Rutte’s successor as party leader, Dilan Yesilgöz, who is of Kurdish descent and arrived in the Netherlands as a 7-year-old refugee from Turkey, made immigration the central theme of her campaign. While a good result for Wilders’s party had been expected, its rapid ascent in the final days was unforeseen by most pollsters. The final phase appeared to be a three-way contest, with support fractured among the VVD, the center-left NSC, and Wilders’s PVV. Clearly, voters put more trust in Wilders.

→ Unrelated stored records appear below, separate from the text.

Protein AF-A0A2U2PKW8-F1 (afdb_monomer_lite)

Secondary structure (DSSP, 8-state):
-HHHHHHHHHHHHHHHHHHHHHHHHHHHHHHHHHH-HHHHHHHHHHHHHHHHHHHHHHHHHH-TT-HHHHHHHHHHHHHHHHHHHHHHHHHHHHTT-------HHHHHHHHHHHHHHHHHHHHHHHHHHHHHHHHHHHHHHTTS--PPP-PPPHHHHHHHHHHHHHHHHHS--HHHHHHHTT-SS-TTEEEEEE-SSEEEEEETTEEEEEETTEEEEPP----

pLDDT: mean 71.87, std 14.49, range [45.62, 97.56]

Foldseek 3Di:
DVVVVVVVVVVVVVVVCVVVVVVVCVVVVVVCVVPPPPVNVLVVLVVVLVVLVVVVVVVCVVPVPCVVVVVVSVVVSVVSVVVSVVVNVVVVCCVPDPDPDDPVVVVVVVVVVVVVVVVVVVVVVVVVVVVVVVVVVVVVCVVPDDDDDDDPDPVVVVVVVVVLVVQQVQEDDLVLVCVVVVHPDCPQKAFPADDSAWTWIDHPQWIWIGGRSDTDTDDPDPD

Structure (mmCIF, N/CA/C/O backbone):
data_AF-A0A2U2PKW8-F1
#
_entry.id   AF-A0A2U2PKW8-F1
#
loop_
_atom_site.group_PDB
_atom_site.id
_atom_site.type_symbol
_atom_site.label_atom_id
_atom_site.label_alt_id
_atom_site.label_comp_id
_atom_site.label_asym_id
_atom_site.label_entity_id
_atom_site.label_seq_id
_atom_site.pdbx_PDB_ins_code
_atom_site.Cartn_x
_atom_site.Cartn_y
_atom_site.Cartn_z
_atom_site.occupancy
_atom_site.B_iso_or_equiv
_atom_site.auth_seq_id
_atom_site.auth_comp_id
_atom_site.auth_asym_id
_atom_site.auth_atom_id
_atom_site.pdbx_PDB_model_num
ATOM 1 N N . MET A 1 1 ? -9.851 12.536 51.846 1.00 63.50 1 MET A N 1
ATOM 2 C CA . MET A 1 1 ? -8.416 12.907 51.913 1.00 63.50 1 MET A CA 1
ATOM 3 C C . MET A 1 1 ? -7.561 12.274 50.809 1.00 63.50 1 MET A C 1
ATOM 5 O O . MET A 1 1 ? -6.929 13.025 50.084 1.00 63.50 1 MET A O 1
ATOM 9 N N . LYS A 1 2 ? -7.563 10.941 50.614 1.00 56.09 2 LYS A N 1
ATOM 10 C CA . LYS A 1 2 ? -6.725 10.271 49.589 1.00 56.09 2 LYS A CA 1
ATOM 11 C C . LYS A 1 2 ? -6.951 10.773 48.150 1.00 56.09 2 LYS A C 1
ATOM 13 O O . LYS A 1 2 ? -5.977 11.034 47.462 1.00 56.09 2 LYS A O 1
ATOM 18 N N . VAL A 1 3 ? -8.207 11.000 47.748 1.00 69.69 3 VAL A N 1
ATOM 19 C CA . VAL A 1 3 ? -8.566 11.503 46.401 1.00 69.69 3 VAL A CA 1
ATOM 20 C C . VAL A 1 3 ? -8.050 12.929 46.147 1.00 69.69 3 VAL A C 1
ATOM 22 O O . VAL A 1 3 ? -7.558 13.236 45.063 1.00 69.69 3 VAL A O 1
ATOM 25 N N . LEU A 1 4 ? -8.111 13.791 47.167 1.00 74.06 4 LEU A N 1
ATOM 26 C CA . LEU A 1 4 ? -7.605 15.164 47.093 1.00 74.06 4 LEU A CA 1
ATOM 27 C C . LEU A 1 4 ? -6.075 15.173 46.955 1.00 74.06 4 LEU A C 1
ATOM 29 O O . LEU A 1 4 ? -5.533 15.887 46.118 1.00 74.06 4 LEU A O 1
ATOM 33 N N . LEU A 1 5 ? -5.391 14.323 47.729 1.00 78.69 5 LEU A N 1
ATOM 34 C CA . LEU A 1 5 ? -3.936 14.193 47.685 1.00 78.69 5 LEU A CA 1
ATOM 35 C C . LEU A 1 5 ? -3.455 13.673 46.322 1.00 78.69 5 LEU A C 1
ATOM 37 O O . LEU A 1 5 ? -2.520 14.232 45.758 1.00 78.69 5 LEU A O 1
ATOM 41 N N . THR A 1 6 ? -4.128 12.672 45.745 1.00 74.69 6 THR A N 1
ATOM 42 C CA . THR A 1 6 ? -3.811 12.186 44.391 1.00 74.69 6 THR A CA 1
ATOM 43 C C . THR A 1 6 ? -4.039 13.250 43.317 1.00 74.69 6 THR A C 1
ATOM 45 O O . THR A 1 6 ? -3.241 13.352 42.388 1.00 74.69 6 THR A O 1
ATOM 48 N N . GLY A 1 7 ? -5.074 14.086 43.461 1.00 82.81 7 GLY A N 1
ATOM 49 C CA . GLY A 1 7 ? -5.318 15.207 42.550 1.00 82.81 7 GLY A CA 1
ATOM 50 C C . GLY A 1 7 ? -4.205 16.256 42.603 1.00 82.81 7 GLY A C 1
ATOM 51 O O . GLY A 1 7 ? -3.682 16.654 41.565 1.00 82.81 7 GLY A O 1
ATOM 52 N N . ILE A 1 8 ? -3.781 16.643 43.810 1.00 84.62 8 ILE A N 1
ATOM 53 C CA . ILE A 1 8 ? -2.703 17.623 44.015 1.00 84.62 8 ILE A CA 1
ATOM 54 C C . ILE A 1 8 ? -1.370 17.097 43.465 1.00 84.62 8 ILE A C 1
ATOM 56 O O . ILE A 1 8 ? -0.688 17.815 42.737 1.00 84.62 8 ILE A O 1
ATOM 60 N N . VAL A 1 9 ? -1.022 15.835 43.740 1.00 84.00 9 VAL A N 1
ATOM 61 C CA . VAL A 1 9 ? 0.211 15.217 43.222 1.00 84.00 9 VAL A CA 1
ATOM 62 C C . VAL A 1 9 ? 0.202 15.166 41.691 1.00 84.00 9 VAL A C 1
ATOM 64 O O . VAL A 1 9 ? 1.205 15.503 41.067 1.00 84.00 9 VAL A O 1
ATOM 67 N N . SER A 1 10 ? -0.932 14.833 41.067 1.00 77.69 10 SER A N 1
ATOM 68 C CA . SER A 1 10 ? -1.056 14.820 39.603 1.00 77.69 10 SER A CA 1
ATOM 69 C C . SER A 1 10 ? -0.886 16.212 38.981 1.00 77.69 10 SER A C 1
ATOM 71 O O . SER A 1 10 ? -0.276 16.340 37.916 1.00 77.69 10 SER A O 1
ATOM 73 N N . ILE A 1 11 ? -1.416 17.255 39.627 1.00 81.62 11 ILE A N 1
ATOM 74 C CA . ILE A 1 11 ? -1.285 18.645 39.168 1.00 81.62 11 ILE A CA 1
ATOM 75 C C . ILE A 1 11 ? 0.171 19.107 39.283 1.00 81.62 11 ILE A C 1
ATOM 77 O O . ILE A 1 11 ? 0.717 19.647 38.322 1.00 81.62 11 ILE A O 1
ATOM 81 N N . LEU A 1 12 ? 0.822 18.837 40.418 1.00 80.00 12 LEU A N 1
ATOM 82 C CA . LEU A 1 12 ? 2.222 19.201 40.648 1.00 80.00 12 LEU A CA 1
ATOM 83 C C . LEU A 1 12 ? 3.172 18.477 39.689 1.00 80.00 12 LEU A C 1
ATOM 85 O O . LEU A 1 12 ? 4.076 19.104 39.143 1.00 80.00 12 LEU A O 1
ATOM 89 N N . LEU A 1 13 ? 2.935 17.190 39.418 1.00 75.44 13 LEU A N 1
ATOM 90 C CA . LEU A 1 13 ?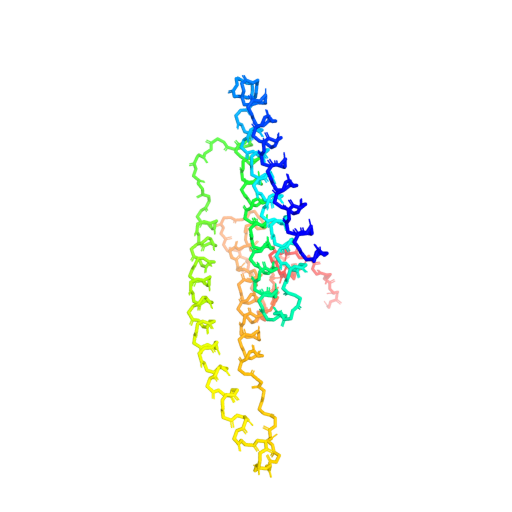 3.733 16.426 38.459 1.00 75.44 13 LEU A CA 1
ATOM 91 C C . LEU A 1 13 ? 3.564 16.967 37.030 1.00 75.44 13 LEU A C 1
ATOM 93 O O . LEU A 1 13 ? 4.537 17.083 36.290 1.00 75.44 13 LEU A O 1
ATOM 97 N N . SER A 1 14 ? 2.343 17.356 36.653 1.00 76.31 14 SER A N 1
ATOM 98 C CA . SER A 1 14 ? 2.068 17.955 35.340 1.00 76.31 14 SER A CA 1
ATOM 99 C C . SER A 1 14 ? 2.742 19.321 35.182 1.00 76.31 14 SER A C 1
ATOM 101 O O . SER A 1 14 ? 3.304 19.608 34.127 1.00 76.31 14 SER A O 1
ATOM 103 N N . LEU A 1 15 ? 2.729 20.142 36.238 1.00 77.88 15 LEU A N 1
ATOM 104 C CA . LEU A 1 15 ? 3.436 21.424 36.281 1.00 77.88 15 LEU A CA 1
ATOM 105 C C . LEU A 1 15 ? 4.951 21.237 36.180 1.00 77.88 15 LEU A C 1
ATOM 107 O O . LEU A 1 15 ? 5.581 21.947 35.405 1.00 77.88 15 LEU A O 1
ATOM 111 N N . LEU A 1 16 ? 5.519 20.263 36.897 1.00 80.44 16 LEU A N 1
ATOM 112 C CA . LEU A 1 16 ? 6.948 19.947 36.857 1.00 80.44 16 LEU A CA 1
ATOM 113 C C . LEU A 1 16 ? 7.397 19.507 35.456 1.00 80.44 16 LEU A C 1
ATOM 115 O O . LEU A 1 16 ? 8.401 19.994 34.946 1.00 80.44 16 LEU A O 1
ATOM 119 N N . VAL A 1 17 ? 6.644 18.610 34.812 1.00 77.44 17 VAL A N 1
ATOM 120 C CA . VAL A 1 17 ? 6.948 18.156 33.444 1.00 77.44 17 VAL A CA 1
ATOM 121 C C . VAL A 1 17 ? 6.846 19.316 32.452 1.00 77.44 17 VAL A C 1
ATOM 123 O O . VAL A 1 17 ? 7.683 19.435 31.560 1.00 77.44 17 VAL A O 1
ATOM 126 N N . PHE A 1 18 ? 5.860 20.199 32.620 1.00 76.94 18 PHE A N 1
ATOM 127 C CA . PHE A 1 18 ? 5.688 21.366 31.759 1.00 76.94 18 PHE A CA 1
ATOM 128 C C . PHE A 1 18 ? 6.824 22.387 31.918 1.00 76.94 18 PHE A C 1
ATOM 130 O O . PHE A 1 18 ? 7.375 22.853 30.920 1.00 76.94 18 PHE A O 1
ATOM 137 N N . THR A 1 19 ? 7.217 22.722 33.150 1.00 77.06 19 THR A N 1
ATOM 138 C CA . THR A 1 19 ? 8.302 23.684 33.404 1.00 77.06 19 THR A CA 1
ATOM 139 C C . THR A 1 19 ? 9.661 23.125 32.999 1.00 77.06 19 THR A C 1
ATOM 141 O O . THR A 1 19 ? 10.433 23.831 32.354 1.00 77.06 19 THR A O 1
ATOM 144 N N . PHE A 1 20 ? 9.932 21.850 33.288 1.00 74.00 20 PHE A N 1
ATOM 145 C CA . PHE A 1 20 ? 11.176 21.196 32.887 1.00 74.00 20 PHE A CA 1
ATOM 146 C C . PHE A 1 20 ? 11.266 21.012 31.366 1.00 74.00 20 PHE A C 1
ATOM 148 O O . PHE A 1 20 ? 12.313 21.266 30.775 1.00 74.00 20 PHE A O 1
ATOM 155 N N . GLY A 1 21 ? 10.159 20.651 30.707 1.00 75.62 21 GLY A N 1
ATOM 156 C CA . GLY A 1 21 ? 10.087 20.557 29.248 1.00 75.62 21 GLY A CA 1
ATOM 157 C C . GLY A 1 21 ? 10.367 21.896 28.564 1.00 75.62 21 GLY A C 1
ATOM 158 O O . GLY A 1 21 ? 11.184 21.955 27.648 1.00 75.62 21 GLY A O 1
ATOM 159 N N . ASN A 1 22 ? 9.765 22.984 29.053 1.00 68.94 22 ASN A N 1
ATOM 160 C CA . ASN A 1 22 ? 10.040 24.325 28.536 1.00 68.94 22 ASN A CA 1
ATOM 161 C C . ASN A 1 22 ? 11.486 24.761 28.797 1.00 68.94 22 ASN A C 1
ATOM 163 O O . ASN A 1 22 ? 12.102 25.330 27.903 1.00 68.94 22 ASN A O 1
ATOM 167 N N . PHE A 1 23 ? 12.053 24.447 29.966 1.00 73.06 23 PHE A N 1
ATOM 168 C CA . PHE A 1 23 ? 13.453 24.745 30.278 1.00 73.06 23 PHE A CA 1
ATOM 169 C C . PHE 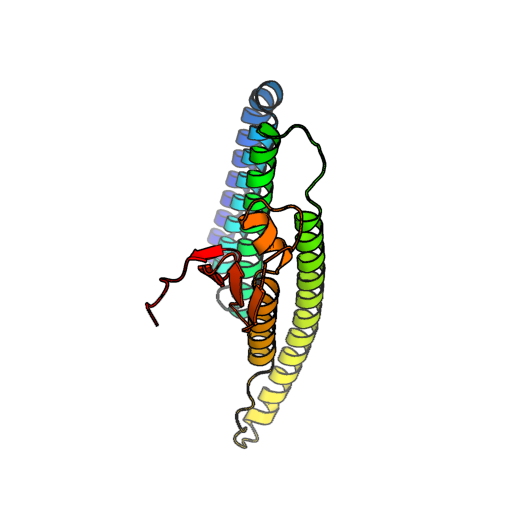A 1 23 ? 14.422 24.034 29.323 1.00 73.06 23 PHE A C 1
ATOM 171 O O . PHE A 1 23 ? 15.316 24.672 28.777 1.00 73.06 23 PHE A O 1
ATOM 178 N N . ILE A 1 24 ? 14.212 22.740 29.060 1.00 67.62 24 ILE A N 1
ATOM 179 C CA . ILE A 1 24 ? 14.999 21.967 28.086 1.00 67.62 24 ILE A CA 1
ATOM 180 C C . ILE A 1 24 ? 14.862 22.593 26.690 1.00 67.62 24 ILE A C 1
ATOM 182 O O . ILE A 1 24 ? 15.868 22.861 26.039 1.00 67.62 24 ILE A O 1
ATOM 186 N N . ILE A 1 25 ? 13.638 22.892 26.241 1.00 68.00 25 ILE A N 1
ATOM 187 C CA . ILE A 1 25 ? 13.406 23.526 24.934 1.00 68.00 25 ILE A CA 1
ATOM 188 C C . ILE A 1 25 ? 14.165 24.851 24.829 1.00 68.00 25 ILE A C 1
ATOM 190 O O . ILE A 1 25 ? 14.803 25.089 23.812 1.00 68.00 25 ILE A O 1
ATOM 194 N N . GLN A 1 26 ? 14.149 25.675 25.874 1.00 71.00 26 GLN A N 1
ATOM 195 C CA . GLN A 1 26 ? 14.805 26.983 25.890 1.00 71.00 26 GLN A CA 1
ATOM 196 C C . GLN A 1 26 ? 16.339 26.878 25.954 1.00 71.00 26 GLN A C 1
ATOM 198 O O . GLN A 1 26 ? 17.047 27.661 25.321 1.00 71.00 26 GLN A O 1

Until 2004, Wilders himself was an MP for the VVD, but he decided to continue as an independent. He belongs to the first generation of European right-wing politicians who vehemently oppose immigration—particularly from Muslim-majority countries such as Morocco and Turkey. Traditional centrist parties are “tempted to imitate the populists,” said Sarah de Lange, a professor of political science at the University of Amsterdam. “The VVD in the Netherlands is a case in point, as is Emmanuel Macron in France, adopting much harsher rhetoric on migration. But they are always a copy of the original, and less appealing than the populists themselves.”
Notably, among those who voted for Wilders this time were many first-time voters, with little prior knowledge of Wilders’s past statements about Dutch citizens with a Muslim background who should be “sent back,” or about “fake judges” or a “fake parliament”, and journalists’ being “riffraff.” Even more strikingly, research indicates that his supporters increasingly include Dutch citizens of Turkish and Moroccan descent.
Up to a point, this confirms their integration into Dutch society. But it also shows that voters from different minorities—as is the case in the United States with Black and Hispanic communities—no longer automatically feel loyal to the parties that traditionally represented their interests, and that solidarity among such groups is on the decline.